Trecho do livro O Decênio Decisivo (2023), de Luiz Marques:
O título do relatório de 2019 do Institute for Public Policy Research (IPPR), de Londres, chama corajosamente nossa época pelo seu nome: “a idade do colapso ambiental” (the age of environmental breakdown). Eis o que é essencial compreender sobre o colapso socioambiental em curso:
o colapso ambiental não é um evento com data marcada para ocorrer. Trata-se do processo em que estamos. Esse processo é sutilmente pontuado por sucessivos estágios de agravamento em intensidade, amplitude e frequência de suas manifestações e impactos. Mais importante que tudo: embora gradual, essa sucessão de estágios se caracteriza por sua aceleração e por evoluir de modo não linear (e tendencialmente exponencial), condicionada que é por inúmeras alças de retroalimentação. Disso decorre a certeza de que, mantida a atual trajetória, a situação das sociedades ao final deste decênio será (muito) mais crítica do que em seu início;
a principal consequência dessa aceleração é que o tempo se torna, aos poucos, a principal variável na avaliação dos riscos.
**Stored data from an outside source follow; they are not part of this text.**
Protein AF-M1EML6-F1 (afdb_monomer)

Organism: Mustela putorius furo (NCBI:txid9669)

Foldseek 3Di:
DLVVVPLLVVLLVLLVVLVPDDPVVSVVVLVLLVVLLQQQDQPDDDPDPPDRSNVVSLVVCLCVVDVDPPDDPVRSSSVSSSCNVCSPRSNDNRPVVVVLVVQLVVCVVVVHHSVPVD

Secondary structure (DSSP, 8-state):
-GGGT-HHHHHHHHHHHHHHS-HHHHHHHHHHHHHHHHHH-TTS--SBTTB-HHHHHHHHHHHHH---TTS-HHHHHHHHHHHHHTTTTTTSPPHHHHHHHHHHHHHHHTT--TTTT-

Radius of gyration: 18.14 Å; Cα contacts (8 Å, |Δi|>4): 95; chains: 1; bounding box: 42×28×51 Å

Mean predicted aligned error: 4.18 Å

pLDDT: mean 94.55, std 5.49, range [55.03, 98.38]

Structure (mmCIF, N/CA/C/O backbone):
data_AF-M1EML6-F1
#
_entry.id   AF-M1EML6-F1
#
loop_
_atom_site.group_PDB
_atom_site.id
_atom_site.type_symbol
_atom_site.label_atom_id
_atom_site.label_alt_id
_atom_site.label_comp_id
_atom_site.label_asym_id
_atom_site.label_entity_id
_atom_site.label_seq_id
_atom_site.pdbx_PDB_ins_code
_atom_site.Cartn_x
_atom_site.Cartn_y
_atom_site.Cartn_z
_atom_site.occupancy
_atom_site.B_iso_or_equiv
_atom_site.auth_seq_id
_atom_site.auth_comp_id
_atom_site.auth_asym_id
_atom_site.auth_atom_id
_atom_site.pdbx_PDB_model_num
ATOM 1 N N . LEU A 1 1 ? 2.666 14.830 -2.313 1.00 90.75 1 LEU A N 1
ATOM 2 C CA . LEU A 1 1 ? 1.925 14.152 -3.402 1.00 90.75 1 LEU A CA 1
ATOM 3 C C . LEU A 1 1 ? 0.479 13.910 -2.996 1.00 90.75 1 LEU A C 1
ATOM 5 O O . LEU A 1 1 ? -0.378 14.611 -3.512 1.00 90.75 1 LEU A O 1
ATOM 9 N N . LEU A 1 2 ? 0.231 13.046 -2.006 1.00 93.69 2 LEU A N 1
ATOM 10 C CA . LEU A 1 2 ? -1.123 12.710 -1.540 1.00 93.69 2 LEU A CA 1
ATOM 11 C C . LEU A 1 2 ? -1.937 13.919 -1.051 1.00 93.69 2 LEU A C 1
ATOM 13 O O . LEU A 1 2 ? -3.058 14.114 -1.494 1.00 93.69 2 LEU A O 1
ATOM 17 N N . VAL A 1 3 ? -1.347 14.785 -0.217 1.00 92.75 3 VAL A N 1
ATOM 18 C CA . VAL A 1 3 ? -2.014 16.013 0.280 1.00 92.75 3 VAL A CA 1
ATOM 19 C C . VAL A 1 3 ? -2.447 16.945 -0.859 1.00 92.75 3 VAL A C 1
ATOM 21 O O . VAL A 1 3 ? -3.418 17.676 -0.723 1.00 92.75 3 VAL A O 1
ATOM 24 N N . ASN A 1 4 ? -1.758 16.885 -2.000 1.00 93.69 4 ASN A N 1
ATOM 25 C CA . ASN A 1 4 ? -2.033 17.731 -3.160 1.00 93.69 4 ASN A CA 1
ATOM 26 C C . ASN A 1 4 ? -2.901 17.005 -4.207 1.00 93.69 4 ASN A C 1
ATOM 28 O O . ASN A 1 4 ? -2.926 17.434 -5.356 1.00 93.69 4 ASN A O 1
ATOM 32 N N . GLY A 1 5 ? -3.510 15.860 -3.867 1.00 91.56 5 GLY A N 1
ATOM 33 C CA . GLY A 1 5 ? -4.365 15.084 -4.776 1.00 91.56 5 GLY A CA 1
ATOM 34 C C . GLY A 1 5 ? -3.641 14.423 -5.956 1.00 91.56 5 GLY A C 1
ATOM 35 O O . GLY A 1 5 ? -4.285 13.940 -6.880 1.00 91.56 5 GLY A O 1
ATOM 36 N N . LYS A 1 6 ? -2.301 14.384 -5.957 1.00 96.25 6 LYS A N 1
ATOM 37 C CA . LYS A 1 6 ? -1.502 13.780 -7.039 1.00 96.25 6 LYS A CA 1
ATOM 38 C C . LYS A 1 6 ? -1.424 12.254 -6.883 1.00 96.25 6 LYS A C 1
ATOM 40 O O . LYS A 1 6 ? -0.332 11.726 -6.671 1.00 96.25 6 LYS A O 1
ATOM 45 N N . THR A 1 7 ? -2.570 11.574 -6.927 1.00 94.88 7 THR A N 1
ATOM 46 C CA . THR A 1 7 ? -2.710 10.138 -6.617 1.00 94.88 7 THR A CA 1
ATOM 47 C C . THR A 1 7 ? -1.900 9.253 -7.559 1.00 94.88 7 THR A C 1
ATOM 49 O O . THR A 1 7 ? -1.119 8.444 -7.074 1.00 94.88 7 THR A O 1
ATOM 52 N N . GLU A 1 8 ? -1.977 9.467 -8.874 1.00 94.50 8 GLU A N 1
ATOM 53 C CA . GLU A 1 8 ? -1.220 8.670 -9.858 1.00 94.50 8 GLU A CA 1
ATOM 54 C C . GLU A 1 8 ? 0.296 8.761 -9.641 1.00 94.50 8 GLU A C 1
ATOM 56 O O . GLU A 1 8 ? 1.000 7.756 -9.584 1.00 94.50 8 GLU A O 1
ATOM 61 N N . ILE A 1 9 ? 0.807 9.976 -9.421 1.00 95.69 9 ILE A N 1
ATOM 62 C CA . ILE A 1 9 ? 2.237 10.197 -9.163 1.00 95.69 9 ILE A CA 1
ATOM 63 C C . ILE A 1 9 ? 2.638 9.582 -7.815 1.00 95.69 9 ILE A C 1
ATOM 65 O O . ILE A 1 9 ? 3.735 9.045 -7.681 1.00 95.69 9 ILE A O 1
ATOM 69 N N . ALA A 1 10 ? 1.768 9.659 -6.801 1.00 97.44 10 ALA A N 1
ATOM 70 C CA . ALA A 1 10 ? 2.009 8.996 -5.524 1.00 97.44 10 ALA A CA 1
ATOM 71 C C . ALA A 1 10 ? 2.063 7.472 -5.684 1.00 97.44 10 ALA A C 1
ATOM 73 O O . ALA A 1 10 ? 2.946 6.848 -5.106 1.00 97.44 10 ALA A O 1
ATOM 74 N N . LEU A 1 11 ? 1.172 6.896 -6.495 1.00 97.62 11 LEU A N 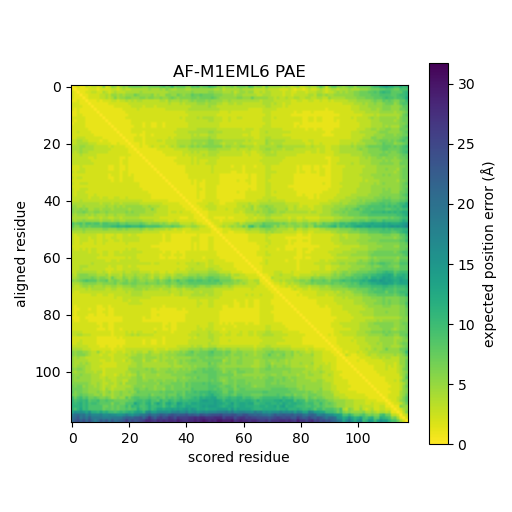1
ATOM 75 C CA . LEU A 1 11 ? 1.125 5.468 -6.779 1.00 97.62 11 LEU A CA 1
ATOM 76 C C . LEU A 1 11 ? 2.392 4.997 -7.485 1.00 97.62 11 LEU A C 1
ATOM 78 O O . LEU A 1 11 ? 3.023 4.060 -7.001 1.00 97.62 11 LEU A O 1
ATOM 82 N N . GLU A 1 12 ? 2.816 5.674 -8.555 1.00 96.56 12 GLU A N 1
ATOM 83 C CA . GLU A 1 12 ? 4.061 5.320 -9.247 1.00 96.56 12 GLU A CA 1
ATOM 84 C C . GLU A 1 12 ? 5.284 5.449 -8.331 1.00 96.56 12 GLU A C 1
ATOM 86 O O . GLU A 1 12 ? 6.149 4.569 -8.317 1.00 96.56 12 GLU A O 1
ATOM 91 N N . ALA A 1 13 ? 5.350 6.511 -7.519 1.00 96.31 13 ALA A N 1
ATOM 92 C CA . ALA A 1 13 ? 6.429 6.682 -6.552 1.00 96.31 13 ALA A CA 1
ATOM 93 C C . ALA A 1 13 ? 6.438 5.541 -5.521 1.00 96.31 13 ALA A C 1
ATOM 95 O O . ALA A 1 13 ? 7.487 4.955 -5.263 1.00 96.31 13 ALA A O 1
ATOM 96 N N . THR A 1 14 ? 5.279 5.184 -4.961 1.00 96.81 14 THR A N 1
ATOM 97 C CA . THR A 1 14 ? 5.150 4.065 -4.019 1.00 96.81 14 THR A CA 1
ATOM 98 C C . THR A 1 14 ? 5.550 2.741 -4.661 1.00 96.81 14 THR A C 1
ATOM 100 O O . THR A 1 14 ? 6.322 2.000 -4.057 1.00 96.81 14 THR A O 1
ATOM 103 N N . GLN A 1 15 ? 5.095 2.455 -5.881 1.00 97.25 15 GLN A N 1
ATOM 104 C CA . GLN A 1 15 ? 5.485 1.254 -6.623 1.00 97.25 15 GLN A CA 1
ATOM 105 C C . GLN A 1 15 ? 7.003 1.171 -6.804 1.00 97.25 15 GLN A C 1
ATOM 107 O O . GLN A 1 15 ? 7.594 0.111 -6.590 1.00 97.25 15 GLN A O 1
ATOM 112 N N . LEU A 1 16 ? 7.656 2.289 -7.140 1.00 95.44 16 LEU A N 1
ATOM 113 C CA . LEU A 1 16 ? 9.110 2.350 -7.255 1.00 95.44 16 LEU A CA 1
ATOM 114 C C . LEU A 1 16 ? 9.791 2.076 -5.907 1.00 95.44 16 LEU A C 1
ATOM 116 O O . LEU A 1 16 ? 10.676 1.227 -5.843 1.00 95.44 16 LEU A O 1
ATOM 120 N N . PHE A 1 17 ? 9.351 2.724 -4.823 1.00 94.25 17 PHE A N 1
ATOM 121 C CA . PHE A 1 17 ? 9.902 2.489 -3.483 1.00 94.25 17 PHE A CA 1
ATOM 122 C C . PHE A 1 17 ? 9.741 1.033 -3.034 1.00 94.25 17 PHE A C 1
ATOM 124 O O . PHE A 1 17 ? 10.698 0.430 -2.555 1.00 94.25 17 PHE A O 1
ATOM 131 N N . LEU A 1 18 ? 8.566 0.434 -3.236 1.00 95.12 18 LEU A N 1
ATOM 132 C CA . LEU A 1 18 ? 8.323 -0.965 -2.881 1.00 95.12 18 LEU A CA 1
ATOM 133 C C . LEU A 1 18 ? 9.119 -1.932 -3.758 1.00 95.12 18 LEU A C 1
ATOM 135 O O . LEU A 1 18 ? 9.493 -3.009 -3.297 1.00 95.12 18 LEU A O 1
ATOM 139 N N . LYS A 1 19 ? 9.421 -1.565 -5.008 1.00 93.75 19 LYS A N 1
ATOM 140 C CA . LYS A 1 19 ? 10.284 -2.366 -5.884 1.00 93.75 19 LYS A CA 1
ATOM 141 C C . LYS A 1 19 ? 11.733 -2.419 -5.390 1.00 93.75 19 LYS A C 1
ATOM 143 O O . LYS A 1 19 ? 12.384 -3.430 -5.646 1.00 93.75 19 LYS A O 1
ATOM 148 N N . LEU A 1 20 ? 12.197 -1.371 -4.703 1.00 94.06 20 LEU A N 1
ATOM 149 C CA . LEU A 1 20 ? 13.546 -1.263 -4.132 1.00 94.06 20 LEU A CA 1
ATOM 150 C C . LEU A 1 20 ? 13.719 -2.014 -2.804 1.00 94.06 20 LEU A C 1
ATOM 152 O O . LEU A 1 20 ? 14.853 -2.238 -2.391 1.00 94.06 20 LEU A O 1
ATOM 156 N N . LEU A 1 21 ? 12.627 -2.411 -2.143 1.00 93.94 21 LEU A N 1
ATOM 157 C CA . LEU A 1 21 ? 12.702 -3.290 -0.976 1.00 93.94 21 LEU A CA 1
ATOM 158 C C . LEU A 1 21 ? 13.246 -4.666 -1.376 1.00 93.94 21 LEU A C 1
ATOM 160 O O . LEU A 1 21 ? 12.954 -5.178 -2.464 1.00 93.94 21 LEU A O 1
ATOM 164 N N . ASP A 1 22 ? 13.984 -5.296 -0.465 1.00 96.81 22 ASP A N 1
ATOM 165 C CA . ASP A 1 22 ? 14.357 -6.695 -0.621 1.00 96.81 22 ASP A CA 1
ATOM 166 C C . ASP A 1 22 ? 13.110 -7.592 -0.688 1.00 96.81 22 ASP A C 1
ATOM 168 O O . ASP A 1 22 ? 12.005 -7.240 -0.259 1.00 96.81 22 ASP A O 1
ATOM 172 N N . SER A 1 23 ? 13.289 -8.774 -1.276 1.00 95.69 23 SER A N 1
ATOM 173 C CA . SER A 1 23 ? 12.171 -9.671 -1.572 1.00 95.69 23 SER A CA 1
ATOM 174 C C . SER A 1 23 ? 11.381 -10.095 -0.332 1.00 95.69 23 SER A C 1
ATOM 176 O O . SER A 1 23 ? 10.157 -10.205 -0.421 1.00 95.69 23 SER A O 1
ATOM 178 N N . GLN A 1 24 ? 12.054 -10.281 0.806 1.00 97.00 24 GLN A N 1
ATOM 179 C CA . GLN A 1 24 ? 11.430 -10.745 2.037 1.00 97.00 24 GLN A CA 1
ATOM 180 C C . GLN A 1 24 ? 10.575 -9.634 2.643 1.00 97.00 24 GLN A C 1
ATOM 182 O O . GLN A 1 24 ? 9.373 -9.825 2.828 1.00 97.00 24 GLN A O 1
ATOM 187 N N . ASN A 1 25 ? 11.149 -8.449 2.857 1.00 94.81 25 ASN A N 1
ATOM 188 C CA . ASN A 1 25 ? 10.417 -7.316 3.420 1.00 94.81 25 ASN A CA 1
ATOM 189 C C . ASN A 1 25 ? 9.252 -6.885 2.526 1.00 94.81 25 ASN A C 1
ATOM 191 O O . ASN A 1 25 ? 8.167 -6.583 3.024 1.00 94.81 25 ASN A O 1
ATOM 195 N N . ARG A 1 26 ? 9.427 -6.915 1.198 1.00 96.56 26 ARG A N 1
ATOM 196 C CA . ARG A 1 26 ? 8.341 -6.616 0.256 1.00 96.56 26 ARG A CA 1
ATOM 197 C C . ARG A 1 26 ? 7.174 -7.594 0.392 1.00 96.56 26 ARG A C 1
ATOM 199 O O . ARG A 1 26 ? 6.020 -7.176 0.319 1.00 96.56 26 ARG A O 1
ATOM 206 N N . GLU A 1 27 ? 7.460 -8.880 0.566 1.00 97.44 27 GLU A N 1
ATOM 207 C CA . GLU A 1 27 ? 6.438 -9.922 0.666 1.00 97.44 27 GLU A CA 1
ATOM 208 C C . GLU A 1 27 ? 5.714 -9.912 2.018 1.00 97.44 27 GLU A C 1
ATOM 210 O O . GLU A 1 27 ? 4.492 -10.070 2.060 1.00 97.44 27 GLU A O 1
ATOM 215 N N . GLU A 1 28 ? 6.434 -9.682 3.117 1.00 97.19 28 GLU A N 1
ATOM 216 C CA . GLU A 1 28 ? 5.824 -9.457 4.436 1.00 97.19 28 GLU A CA 1
ATOM 217 C C . GLU A 1 28 ? 4.903 -8.231 4.405 1.00 97.19 28 GLU A C 1
ATOM 219 O O . GLU A 1 28 ? 3.739 -8.296 4.810 1.00 97.19 28 GLU A O 1
ATOM 224 N N . PHE A 1 29 ? 5.375 -7.127 3.820 1.00 96.94 29 PHE A N 1
ATOM 225 C CA . PHE A 1 29 ? 4.583 -5.908 3.689 1.00 96.94 29 PHE A CA 1
ATOM 226 C C . PHE A 1 29 ? 3.338 -6.108 2.814 1.00 96.94 29 PHE A C 1
ATOM 228 O O . PHE A 1 29 ? 2.25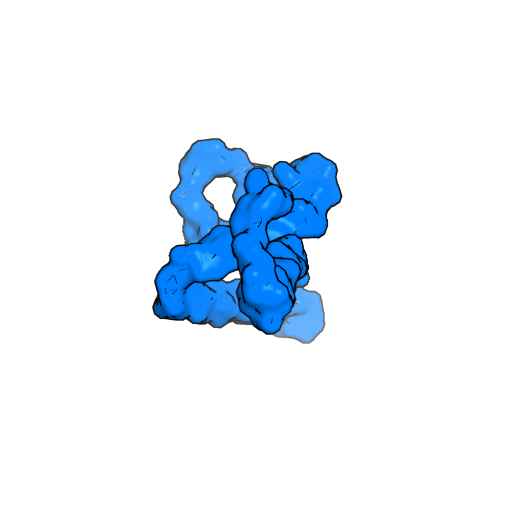5 -5.624 3.149 1.00 96.94 29 PHE A O 1
ATOM 235 N N . ARG A 1 30 ? 3.450 -6.875 1.720 1.00 97.69 30 ARG A N 1
ATOM 236 C CA . ARG A 1 30 ? 2.316 -7.231 0.852 1.00 97.69 30 ARG A CA 1
ATOM 237 C C . ARG A 1 30 ? 1.249 -8.022 1.594 1.00 97.69 30 ARG A C 1
ATOM 239 O O . ARG A 1 30 ? 0.066 -7.710 1.444 1.00 97.69 30 ARG A O 1
ATOM 246 N N . ARG A 1 31 ? 1.652 -9.023 2.381 1.00 98.06 31 ARG A N 1
ATOM 247 C CA . ARG A 1 31 ? 0.737 -9.836 3.196 1.00 98.06 31 ARG A CA 1
ATOM 248 C C . ARG A 1 31 ? 0.054 -9.003 4.273 1.00 98.06 31 ARG A C 1
ATOM 250 O O . ARG A 1 31 ? -1.161 -9.110 4.426 1.00 98.06 31 ARG A O 1
ATOM 257 N N . LEU A 1 32 ? 0.799 -8.128 4.950 1.00 98.00 32 LEU A N 1
ATOM 258 C CA . LEU A 1 32 ? 0.236 -7.217 5.943 1.00 98.00 32 LEU A CA 1
ATOM 259 C C . LEU A 1 32 ? -0.795 -6.267 5.319 1.00 98.00 32 LEU A C 1
ATOM 261 O O . LEU A 1 32 ? -1.917 -6.178 5.813 1.00 98.00 32 LEU A O 1
ATOM 265 N N . LEU A 1 33 ? -0.454 -5.601 4.211 1.00 98.06 33 LEU A N 1
ATOM 266 C CA . LEU A 1 33 ? -1.396 -4.712 3.528 1.00 98.06 33 LEU A CA 1
ATOM 267 C C . LEU A 1 33 ? -2.624 -5.468 3.014 1.00 98.06 33 LEU A C 1
ATOM 269 O O . LEU A 1 33 ? -3.732 -4.948 3.108 1.00 98.06 33 LEU A O 1
ATOM 273 N N . TYR A 1 34 ? -2.451 -6.689 2.499 1.00 98.38 34 TYR A N 1
ATOM 274 C CA . TYR A 1 34 ? -3.571 -7.532 2.078 1.00 98.38 34 TYR A CA 1
ATOM 275 C C . TYR A 1 34 ? -4.517 -7.835 3.242 1.00 98.38 34 TYR A C 1
ATOM 277 O O . TYR A 1 34 ? -5.720 -7.607 3.124 1.00 98.38 34 TYR A O 1
ATOM 285 N N . PHE A 1 35 ? -3.974 -8.273 4.381 1.00 98.25 35 PHE A N 1
ATOM 286 C CA . PHE A 1 35 ? -4.755 -8.494 5.594 1.00 98.25 35 PHE A CA 1
ATOM 287 C C . PHE A 1 35 ? -5.505 -7.226 6.018 1.00 98.25 35 PHE A C 1
ATOM 289 O O . PHE A 1 35 ? -6.703 -7.283 6.284 1.00 98.25 35 PHE A O 1
ATOM 296 N N . MET A 1 36 ? -4.822 -6.077 6.032 1.00 98.38 36 MET A N 1
ATOM 297 C CA . MET A 1 36 ? -5.439 -4.796 6.370 1.00 98.38 36 MET A CA 1
ATOM 298 C C . MET A 1 36 ? -6.597 -4.458 5.429 1.00 98.38 36 MET A C 1
ATOM 300 O O . MET A 1 36 ? -7.663 -4.082 5.905 1.00 98.38 36 MET A O 1
ATOM 304 N N . ALA A 1 37 ? -6.415 -4.613 4.117 1.00 98.12 37 ALA A N 1
ATOM 305 C CA . ALA A 1 37 ? -7.446 -4.315 3.127 1.00 98.12 37 ALA A CA 1
ATOM 306 C C . ALA A 1 37 ? -8.683 -5.214 3.288 1.00 98.12 37 ALA A C 1
ATOM 308 O O . ALA A 1 37 ? -9.806 -4.714 3.231 1.00 98.12 37 ALA A O 1
ATOM 309 N N . VAL A 1 38 ? -8.486 -6.512 3.546 1.00 98.25 38 VAL A N 1
ATOM 310 C CA . VAL A 1 38 ? -9.586 -7.446 3.836 1.00 98.25 38 VAL A CA 1
ATOM 311 C C . VAL A 1 38 ? -10.281 -7.046 5.138 1.00 98.25 38 VAL A 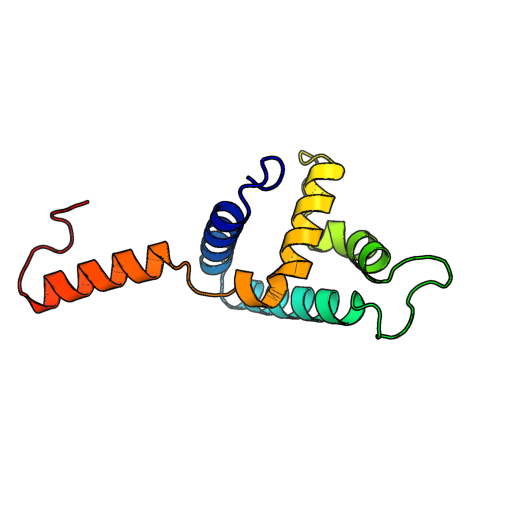C 1
ATOM 313 O O . VAL A 1 38 ? -11.464 -6.735 5.123 1.00 98.25 38 VAL A O 1
ATOM 316 N N . ALA A 1 39 ? -9.552 -6.938 6.251 1.00 98.00 39 ALA A N 1
ATOM 317 C CA . ALA A 1 39 ? -10.132 -6.606 7.555 1.00 98.00 39 ALA A CA 1
ATOM 318 C C . ALA A 1 39 ? -10.821 -5.228 7.591 1.00 98.00 39 ALA A C 1
ATOM 320 O O . ALA A 1 39 ? -11.718 -5.005 8.402 1.00 98.00 39 ALA A O 1
ATOM 321 N N . ALA A 1 40 ? -10.402 -4.290 6.737 1.00 97.94 40 ALA A N 1
ATOM 322 C CA . ALA A 1 40 ? -10.981 -2.955 6.624 1.00 97.94 40 ALA A CA 1
ATOM 323 C C . ALA A 1 40 ? -12.306 -2.924 5.851 1.00 97.94 40 ALA A C 1
ATOM 325 O O . ALA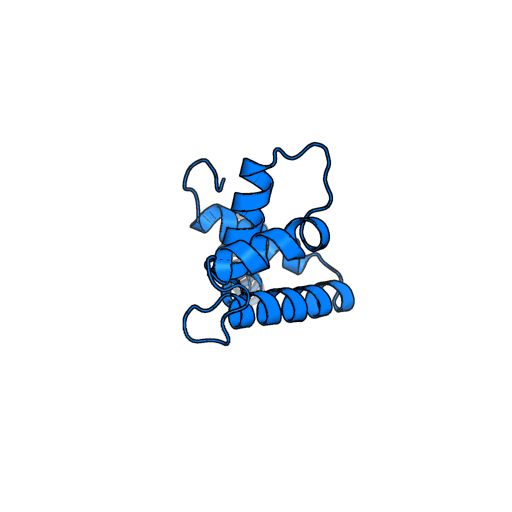 A 1 40 ? -13.028 -1.924 5.940 1.00 97.94 40 ALA A O 1
ATOM 326 N N . HIS A 1 41 ? -12.620 -3.975 5.091 1.00 97.12 41 HIS A N 1
ATOM 327 C CA . HIS A 1 41 ? -13.783 -4.007 4.219 1.00 97.12 41 HIS A CA 1
ATOM 328 C C . HIS A 1 41 ? -15.088 -3.984 5.046 1.00 97.12 41 HIS A C 1
ATOM 330 O O . HIS A 1 41 ? -15.194 -4.671 6.066 1.00 97.12 41 HIS A O 1
ATOM 336 N N . PRO A 1 42 ? -16.096 -3.180 4.656 1.00 94.81 42 PRO A N 1
ATOM 337 C CA . PRO A 1 42 ? -17.291 -2.956 5.475 1.00 94.81 42 PRO A CA 1
ATOM 338 C C . PRO A 1 42 ? -18.216 -4.174 5.595 1.00 94.81 42 PRO A C 1
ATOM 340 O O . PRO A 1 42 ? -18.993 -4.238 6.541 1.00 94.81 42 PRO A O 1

O tempo é, hoje, nosso maior inimigo. Como afirmado na seção anterior, a especificidade de nosso tempo reside justamente em nossa decrescente capacidade de mitigar os crescentes desequilíbrios dos sistemas físicos e biológicos. Portanto, na ausência de uma mudança de trajetória radical e imediata, ou de curtíssimo prazo, as ações humanas voltadas para a reversão desse processo precisarão ser cada vez mais radicais e serão cada vez menos efetivas, até se tornarem, caso continuem a ser retardadas, quase irrelevantes;
mudar nossa trajetória de colapso requer não apenas parar de destruir a natureza agora, mas nos empenhar em reconstruir, na medida do possível, o que foi destruído desde ao menos a década de 1950. Se os últimos setenta anos foram os anos da “Grande Aceleração”, ou seja, da “Grande Destruição”, os próximos decênios terão de ser os da “Grande Restauração”. É preciso apostar que isso ainda é possível. Essa aposta é, contudo, razoável se, e somente se, como indivíduos e como sociedade globalmente organizada, reagirmos com presteza e à altura do que exige agora a emergência climática e demais emergências socioambientais.